Your answer should be an exact copy of the lines from the start of the entries to the line containing "ATOM 13 O O", both included.

(Beginning of Data)

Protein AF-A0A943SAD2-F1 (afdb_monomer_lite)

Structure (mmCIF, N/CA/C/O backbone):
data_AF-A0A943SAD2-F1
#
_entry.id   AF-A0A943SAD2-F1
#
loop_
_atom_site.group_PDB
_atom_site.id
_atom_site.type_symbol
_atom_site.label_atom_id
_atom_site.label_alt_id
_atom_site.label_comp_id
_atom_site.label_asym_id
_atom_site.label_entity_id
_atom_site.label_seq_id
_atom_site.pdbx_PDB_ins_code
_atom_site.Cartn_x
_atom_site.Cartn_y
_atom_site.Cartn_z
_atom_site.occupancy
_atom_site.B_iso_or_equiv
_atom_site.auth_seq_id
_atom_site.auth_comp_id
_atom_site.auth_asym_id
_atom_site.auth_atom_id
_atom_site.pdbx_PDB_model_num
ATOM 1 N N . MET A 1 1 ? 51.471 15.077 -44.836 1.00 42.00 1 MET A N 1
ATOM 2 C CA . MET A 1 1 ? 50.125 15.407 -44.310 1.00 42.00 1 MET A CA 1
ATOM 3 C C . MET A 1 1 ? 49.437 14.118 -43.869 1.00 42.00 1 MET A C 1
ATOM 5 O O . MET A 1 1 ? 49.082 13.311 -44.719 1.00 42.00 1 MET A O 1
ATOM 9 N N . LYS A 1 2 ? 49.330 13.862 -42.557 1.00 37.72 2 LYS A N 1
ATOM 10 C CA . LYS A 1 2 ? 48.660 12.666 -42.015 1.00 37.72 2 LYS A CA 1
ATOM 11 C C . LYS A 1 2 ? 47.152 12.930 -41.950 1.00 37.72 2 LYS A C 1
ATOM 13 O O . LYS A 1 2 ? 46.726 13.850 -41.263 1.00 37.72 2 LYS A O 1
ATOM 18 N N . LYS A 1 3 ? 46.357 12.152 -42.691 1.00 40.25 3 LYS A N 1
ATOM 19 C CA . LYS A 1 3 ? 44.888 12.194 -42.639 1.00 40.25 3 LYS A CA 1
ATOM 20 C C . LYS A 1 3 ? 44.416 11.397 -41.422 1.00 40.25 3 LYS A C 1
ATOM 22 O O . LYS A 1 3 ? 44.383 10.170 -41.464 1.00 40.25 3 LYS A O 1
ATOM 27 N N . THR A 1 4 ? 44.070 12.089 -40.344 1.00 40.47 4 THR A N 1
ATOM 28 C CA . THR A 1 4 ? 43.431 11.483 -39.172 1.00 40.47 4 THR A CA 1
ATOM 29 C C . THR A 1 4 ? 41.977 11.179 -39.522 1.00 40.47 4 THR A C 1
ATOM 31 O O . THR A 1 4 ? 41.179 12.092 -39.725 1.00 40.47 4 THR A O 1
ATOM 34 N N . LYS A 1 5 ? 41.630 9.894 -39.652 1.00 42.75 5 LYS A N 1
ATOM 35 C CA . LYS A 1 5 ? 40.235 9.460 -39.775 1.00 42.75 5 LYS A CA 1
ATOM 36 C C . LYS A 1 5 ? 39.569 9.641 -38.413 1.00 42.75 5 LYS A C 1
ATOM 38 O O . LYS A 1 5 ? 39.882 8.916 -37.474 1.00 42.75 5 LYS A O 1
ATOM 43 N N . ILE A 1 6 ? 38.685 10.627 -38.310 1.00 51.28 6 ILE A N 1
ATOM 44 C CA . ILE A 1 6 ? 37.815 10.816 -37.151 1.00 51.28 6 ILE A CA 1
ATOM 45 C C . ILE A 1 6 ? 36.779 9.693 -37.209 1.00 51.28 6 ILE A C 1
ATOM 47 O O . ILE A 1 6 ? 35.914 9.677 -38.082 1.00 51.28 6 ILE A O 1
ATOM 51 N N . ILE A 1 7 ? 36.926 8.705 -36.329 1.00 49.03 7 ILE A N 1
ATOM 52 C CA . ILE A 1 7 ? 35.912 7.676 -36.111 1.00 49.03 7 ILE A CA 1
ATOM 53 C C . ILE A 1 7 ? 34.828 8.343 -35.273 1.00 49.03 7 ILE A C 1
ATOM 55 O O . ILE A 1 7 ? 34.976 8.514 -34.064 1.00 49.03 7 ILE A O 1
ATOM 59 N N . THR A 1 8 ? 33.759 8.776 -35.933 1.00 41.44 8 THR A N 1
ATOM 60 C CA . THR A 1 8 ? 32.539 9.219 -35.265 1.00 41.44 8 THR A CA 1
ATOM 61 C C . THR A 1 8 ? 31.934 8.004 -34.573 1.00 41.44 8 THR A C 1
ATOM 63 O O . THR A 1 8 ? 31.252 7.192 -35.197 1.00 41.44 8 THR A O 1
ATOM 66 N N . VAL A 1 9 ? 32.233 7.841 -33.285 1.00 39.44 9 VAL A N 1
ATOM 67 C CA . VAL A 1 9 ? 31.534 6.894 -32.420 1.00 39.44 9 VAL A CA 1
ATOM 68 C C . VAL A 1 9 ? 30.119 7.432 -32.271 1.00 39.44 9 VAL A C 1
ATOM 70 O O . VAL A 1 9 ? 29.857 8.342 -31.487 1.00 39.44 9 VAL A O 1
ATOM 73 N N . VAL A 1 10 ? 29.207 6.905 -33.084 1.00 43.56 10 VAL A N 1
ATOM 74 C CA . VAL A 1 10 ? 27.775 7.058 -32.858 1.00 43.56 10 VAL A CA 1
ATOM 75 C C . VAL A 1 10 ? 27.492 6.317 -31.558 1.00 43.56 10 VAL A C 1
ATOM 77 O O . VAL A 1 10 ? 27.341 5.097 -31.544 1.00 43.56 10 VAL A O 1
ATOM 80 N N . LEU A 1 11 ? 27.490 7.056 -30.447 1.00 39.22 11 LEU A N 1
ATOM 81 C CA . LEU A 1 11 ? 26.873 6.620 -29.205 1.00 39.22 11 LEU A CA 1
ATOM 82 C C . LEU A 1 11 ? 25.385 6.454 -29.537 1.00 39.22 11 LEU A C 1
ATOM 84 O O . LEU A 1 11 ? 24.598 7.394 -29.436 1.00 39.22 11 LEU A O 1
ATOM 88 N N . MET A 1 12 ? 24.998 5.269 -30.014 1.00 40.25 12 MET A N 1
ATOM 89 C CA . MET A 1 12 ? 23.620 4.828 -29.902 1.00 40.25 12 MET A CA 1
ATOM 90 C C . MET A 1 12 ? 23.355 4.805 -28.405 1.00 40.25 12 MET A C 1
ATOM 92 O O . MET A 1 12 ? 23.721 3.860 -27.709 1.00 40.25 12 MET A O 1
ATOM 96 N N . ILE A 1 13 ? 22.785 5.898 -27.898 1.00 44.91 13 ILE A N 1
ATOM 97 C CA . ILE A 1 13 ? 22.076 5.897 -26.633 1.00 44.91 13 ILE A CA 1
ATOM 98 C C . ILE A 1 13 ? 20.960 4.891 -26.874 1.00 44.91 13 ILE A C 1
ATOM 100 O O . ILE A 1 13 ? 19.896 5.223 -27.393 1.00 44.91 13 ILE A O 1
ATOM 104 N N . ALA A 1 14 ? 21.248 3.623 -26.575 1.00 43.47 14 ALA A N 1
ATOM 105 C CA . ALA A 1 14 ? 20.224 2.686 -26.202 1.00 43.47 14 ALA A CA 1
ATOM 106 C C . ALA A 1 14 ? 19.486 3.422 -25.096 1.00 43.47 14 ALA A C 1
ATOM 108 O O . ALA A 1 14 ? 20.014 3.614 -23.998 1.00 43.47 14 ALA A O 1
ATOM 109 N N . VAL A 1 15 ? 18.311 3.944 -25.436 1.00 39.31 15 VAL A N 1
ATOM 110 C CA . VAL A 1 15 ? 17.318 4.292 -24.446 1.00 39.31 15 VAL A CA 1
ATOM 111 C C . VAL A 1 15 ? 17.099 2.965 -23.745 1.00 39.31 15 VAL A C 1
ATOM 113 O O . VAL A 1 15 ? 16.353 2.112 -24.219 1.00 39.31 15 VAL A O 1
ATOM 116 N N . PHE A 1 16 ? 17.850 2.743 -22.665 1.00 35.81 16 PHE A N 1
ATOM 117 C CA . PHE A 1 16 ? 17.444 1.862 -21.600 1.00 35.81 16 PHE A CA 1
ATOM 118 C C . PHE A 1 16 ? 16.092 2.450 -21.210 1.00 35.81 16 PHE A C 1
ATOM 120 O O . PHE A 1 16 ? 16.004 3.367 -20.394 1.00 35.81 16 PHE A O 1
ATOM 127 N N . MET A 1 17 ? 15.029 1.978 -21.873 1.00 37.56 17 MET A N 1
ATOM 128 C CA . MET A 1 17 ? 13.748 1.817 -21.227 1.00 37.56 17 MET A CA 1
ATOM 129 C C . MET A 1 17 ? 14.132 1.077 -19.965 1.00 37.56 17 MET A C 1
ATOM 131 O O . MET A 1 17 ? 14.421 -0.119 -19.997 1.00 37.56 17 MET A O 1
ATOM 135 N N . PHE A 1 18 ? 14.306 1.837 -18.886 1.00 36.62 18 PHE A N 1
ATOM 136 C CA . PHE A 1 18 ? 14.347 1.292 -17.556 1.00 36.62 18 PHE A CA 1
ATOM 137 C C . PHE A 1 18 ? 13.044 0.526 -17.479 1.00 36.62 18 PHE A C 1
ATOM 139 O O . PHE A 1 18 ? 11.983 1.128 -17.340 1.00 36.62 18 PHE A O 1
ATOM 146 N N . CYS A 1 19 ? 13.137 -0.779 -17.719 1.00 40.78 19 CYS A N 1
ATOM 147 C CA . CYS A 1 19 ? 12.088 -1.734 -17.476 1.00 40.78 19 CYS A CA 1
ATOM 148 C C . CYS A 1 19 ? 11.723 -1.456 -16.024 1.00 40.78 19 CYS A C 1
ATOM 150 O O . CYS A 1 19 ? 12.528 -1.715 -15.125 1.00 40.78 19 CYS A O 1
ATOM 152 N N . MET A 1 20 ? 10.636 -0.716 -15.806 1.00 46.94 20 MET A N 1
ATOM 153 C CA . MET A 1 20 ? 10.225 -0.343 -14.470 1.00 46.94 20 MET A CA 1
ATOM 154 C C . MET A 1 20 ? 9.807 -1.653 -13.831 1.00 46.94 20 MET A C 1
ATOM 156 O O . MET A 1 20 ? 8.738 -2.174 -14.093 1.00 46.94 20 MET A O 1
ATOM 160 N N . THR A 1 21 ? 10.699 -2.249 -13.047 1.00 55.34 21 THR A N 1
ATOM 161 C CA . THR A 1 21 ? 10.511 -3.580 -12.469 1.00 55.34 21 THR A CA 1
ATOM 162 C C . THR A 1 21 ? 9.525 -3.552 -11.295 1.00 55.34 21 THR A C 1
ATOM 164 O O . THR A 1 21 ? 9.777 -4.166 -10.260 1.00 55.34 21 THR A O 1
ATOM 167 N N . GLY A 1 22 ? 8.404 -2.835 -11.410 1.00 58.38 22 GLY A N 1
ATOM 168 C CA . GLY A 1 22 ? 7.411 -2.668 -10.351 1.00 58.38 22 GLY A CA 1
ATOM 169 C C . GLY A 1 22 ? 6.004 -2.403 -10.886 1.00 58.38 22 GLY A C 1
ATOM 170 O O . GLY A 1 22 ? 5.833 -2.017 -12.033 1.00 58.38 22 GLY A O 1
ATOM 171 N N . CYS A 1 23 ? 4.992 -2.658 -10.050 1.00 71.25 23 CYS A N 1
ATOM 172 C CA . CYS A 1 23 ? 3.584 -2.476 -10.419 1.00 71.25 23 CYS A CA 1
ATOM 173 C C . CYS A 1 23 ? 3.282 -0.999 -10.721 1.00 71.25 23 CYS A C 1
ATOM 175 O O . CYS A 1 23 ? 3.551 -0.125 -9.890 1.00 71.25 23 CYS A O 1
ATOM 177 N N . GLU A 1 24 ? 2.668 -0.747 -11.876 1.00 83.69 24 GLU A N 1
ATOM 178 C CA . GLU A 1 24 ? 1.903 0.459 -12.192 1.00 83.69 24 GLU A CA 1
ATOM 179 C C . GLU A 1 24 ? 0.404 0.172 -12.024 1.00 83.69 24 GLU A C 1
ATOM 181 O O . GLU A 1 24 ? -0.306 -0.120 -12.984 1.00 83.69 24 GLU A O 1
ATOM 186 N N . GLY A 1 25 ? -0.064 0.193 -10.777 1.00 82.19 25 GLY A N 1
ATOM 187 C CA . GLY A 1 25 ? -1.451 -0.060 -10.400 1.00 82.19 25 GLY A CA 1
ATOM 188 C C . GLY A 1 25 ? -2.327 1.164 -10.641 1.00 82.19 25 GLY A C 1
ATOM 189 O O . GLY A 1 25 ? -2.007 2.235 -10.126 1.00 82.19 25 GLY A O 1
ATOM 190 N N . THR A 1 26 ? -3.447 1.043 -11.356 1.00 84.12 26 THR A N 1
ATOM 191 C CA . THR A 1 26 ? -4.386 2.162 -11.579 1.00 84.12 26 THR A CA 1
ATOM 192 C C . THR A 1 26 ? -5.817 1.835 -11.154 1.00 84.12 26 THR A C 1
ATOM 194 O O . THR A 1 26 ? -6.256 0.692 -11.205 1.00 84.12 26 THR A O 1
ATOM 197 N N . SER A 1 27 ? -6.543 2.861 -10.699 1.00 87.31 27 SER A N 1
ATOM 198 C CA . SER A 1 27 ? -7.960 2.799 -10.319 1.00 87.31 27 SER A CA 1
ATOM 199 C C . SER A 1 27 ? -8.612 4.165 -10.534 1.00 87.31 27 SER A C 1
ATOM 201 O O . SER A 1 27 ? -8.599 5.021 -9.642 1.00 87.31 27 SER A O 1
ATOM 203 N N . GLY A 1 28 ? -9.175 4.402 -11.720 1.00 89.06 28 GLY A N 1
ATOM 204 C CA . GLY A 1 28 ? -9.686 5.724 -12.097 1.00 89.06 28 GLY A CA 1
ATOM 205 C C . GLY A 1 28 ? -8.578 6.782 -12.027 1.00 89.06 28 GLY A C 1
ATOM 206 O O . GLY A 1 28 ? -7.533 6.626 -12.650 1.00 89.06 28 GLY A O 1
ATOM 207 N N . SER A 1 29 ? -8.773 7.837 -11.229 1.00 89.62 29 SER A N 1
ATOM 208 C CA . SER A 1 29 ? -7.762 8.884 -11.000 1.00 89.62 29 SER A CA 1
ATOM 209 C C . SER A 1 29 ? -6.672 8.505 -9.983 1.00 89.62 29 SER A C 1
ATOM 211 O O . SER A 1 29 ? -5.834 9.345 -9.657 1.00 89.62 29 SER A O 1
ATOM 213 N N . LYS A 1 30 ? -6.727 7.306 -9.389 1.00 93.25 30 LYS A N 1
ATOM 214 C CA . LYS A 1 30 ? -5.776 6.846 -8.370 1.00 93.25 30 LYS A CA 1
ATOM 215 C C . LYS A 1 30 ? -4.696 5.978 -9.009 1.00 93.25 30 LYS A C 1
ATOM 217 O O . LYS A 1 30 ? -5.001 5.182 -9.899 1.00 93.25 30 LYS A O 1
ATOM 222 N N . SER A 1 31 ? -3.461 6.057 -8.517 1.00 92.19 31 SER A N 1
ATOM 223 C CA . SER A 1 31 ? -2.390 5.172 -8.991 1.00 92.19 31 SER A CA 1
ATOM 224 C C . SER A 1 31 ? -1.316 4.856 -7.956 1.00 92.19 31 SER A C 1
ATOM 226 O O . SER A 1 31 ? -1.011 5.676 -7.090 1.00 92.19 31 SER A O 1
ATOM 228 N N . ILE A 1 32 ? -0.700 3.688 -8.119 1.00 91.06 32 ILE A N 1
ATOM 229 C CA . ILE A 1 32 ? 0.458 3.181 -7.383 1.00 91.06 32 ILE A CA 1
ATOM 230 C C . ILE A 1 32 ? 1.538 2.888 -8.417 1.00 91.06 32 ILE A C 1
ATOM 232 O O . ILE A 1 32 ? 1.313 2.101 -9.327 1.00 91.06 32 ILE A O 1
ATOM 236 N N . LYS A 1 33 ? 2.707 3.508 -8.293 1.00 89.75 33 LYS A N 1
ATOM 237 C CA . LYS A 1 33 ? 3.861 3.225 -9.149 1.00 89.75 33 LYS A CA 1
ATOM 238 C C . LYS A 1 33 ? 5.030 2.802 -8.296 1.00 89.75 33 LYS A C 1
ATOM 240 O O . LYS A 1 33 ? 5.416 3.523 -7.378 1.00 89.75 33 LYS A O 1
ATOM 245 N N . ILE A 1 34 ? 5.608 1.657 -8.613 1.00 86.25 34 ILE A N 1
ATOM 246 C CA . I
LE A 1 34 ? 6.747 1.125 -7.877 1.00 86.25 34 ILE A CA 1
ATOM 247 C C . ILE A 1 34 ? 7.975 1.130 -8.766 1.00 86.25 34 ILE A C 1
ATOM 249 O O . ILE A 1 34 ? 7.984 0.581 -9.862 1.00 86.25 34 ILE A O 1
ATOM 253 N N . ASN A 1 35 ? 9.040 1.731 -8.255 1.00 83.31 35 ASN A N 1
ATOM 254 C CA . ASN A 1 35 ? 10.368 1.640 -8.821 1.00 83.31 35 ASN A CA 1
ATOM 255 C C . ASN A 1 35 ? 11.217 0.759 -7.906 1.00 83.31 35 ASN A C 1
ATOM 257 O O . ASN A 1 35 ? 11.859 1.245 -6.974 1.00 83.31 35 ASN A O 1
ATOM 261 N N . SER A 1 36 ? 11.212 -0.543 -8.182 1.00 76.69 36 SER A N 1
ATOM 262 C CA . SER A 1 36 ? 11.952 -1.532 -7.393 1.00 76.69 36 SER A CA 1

(End of Data)

- _Written response_:
Protein AF-A0A943SAD2-F1 (afdb_monomer_lite)

Structure (mmCIF, N/CA/C/O backbone):
data_AF-A0A943SAD2-F1
#
_entry.id   AF-A0A943SAD2-F1
#
loop_
_atom_site.group_PDB
_atom_site.id
_atom_site.type_symbol
_atom_site.label_atom_id
_atom_site.label_alt_id
_atom_site.label_comp_id
_atom_site.label_asym_id
_atom_site.label_entity_id
_atom_site.label_seq_id
_atom_site.pdbx_PDB_ins_code
_atom_site.Cartn_x
_atom_site.Cartn_y
_atom_site.Cartn_z
_atom_site.occupancy
_atom_site.B_iso_or_equiv
_atom_site.auth_seq_id
_atom_site.auth_comp_id
_atom_site.auth_asym_id
_atom_site.auth_atom_id
_atom_site.pdbx_PDB_model_num
ATOM 1 N N . MET A 1 1 ? 51.471 15.077 -44.836 1.00 42.00 1 MET A N 1
ATOM 2 C CA . MET A 1 1 ? 50.125 15.407 -44.310 1.00 42.00 1 MET A CA 1
ATOM 3 C C . MET A 1 1 ? 49.437 14.118 -43.869 1.00 42.00 1 MET A C 1
ATOM 5 O O . MET A 1 1 ? 49.082 13.311 -44.719 1.00 42.00 1 MET A O 1
ATOM 9 N N . LYS A 1 2 ? 49.330 13.862 -42.557 1.00 37.72 2 LYS A N 1
ATOM 10 C CA . LYS A 1 2 ? 48.660 12.666 -42.015 1.00 37.72 2 LYS A CA 1
ATOM 11 C C . LYS A 1 2 ? 47.152 12.930 -41.950 1.00 37.72 2 LYS A C 1
ATOM 13 O O . LYS A 1 2 ? 46.726 13.850 -41.263 1.00 37.72 2 LYS A O 1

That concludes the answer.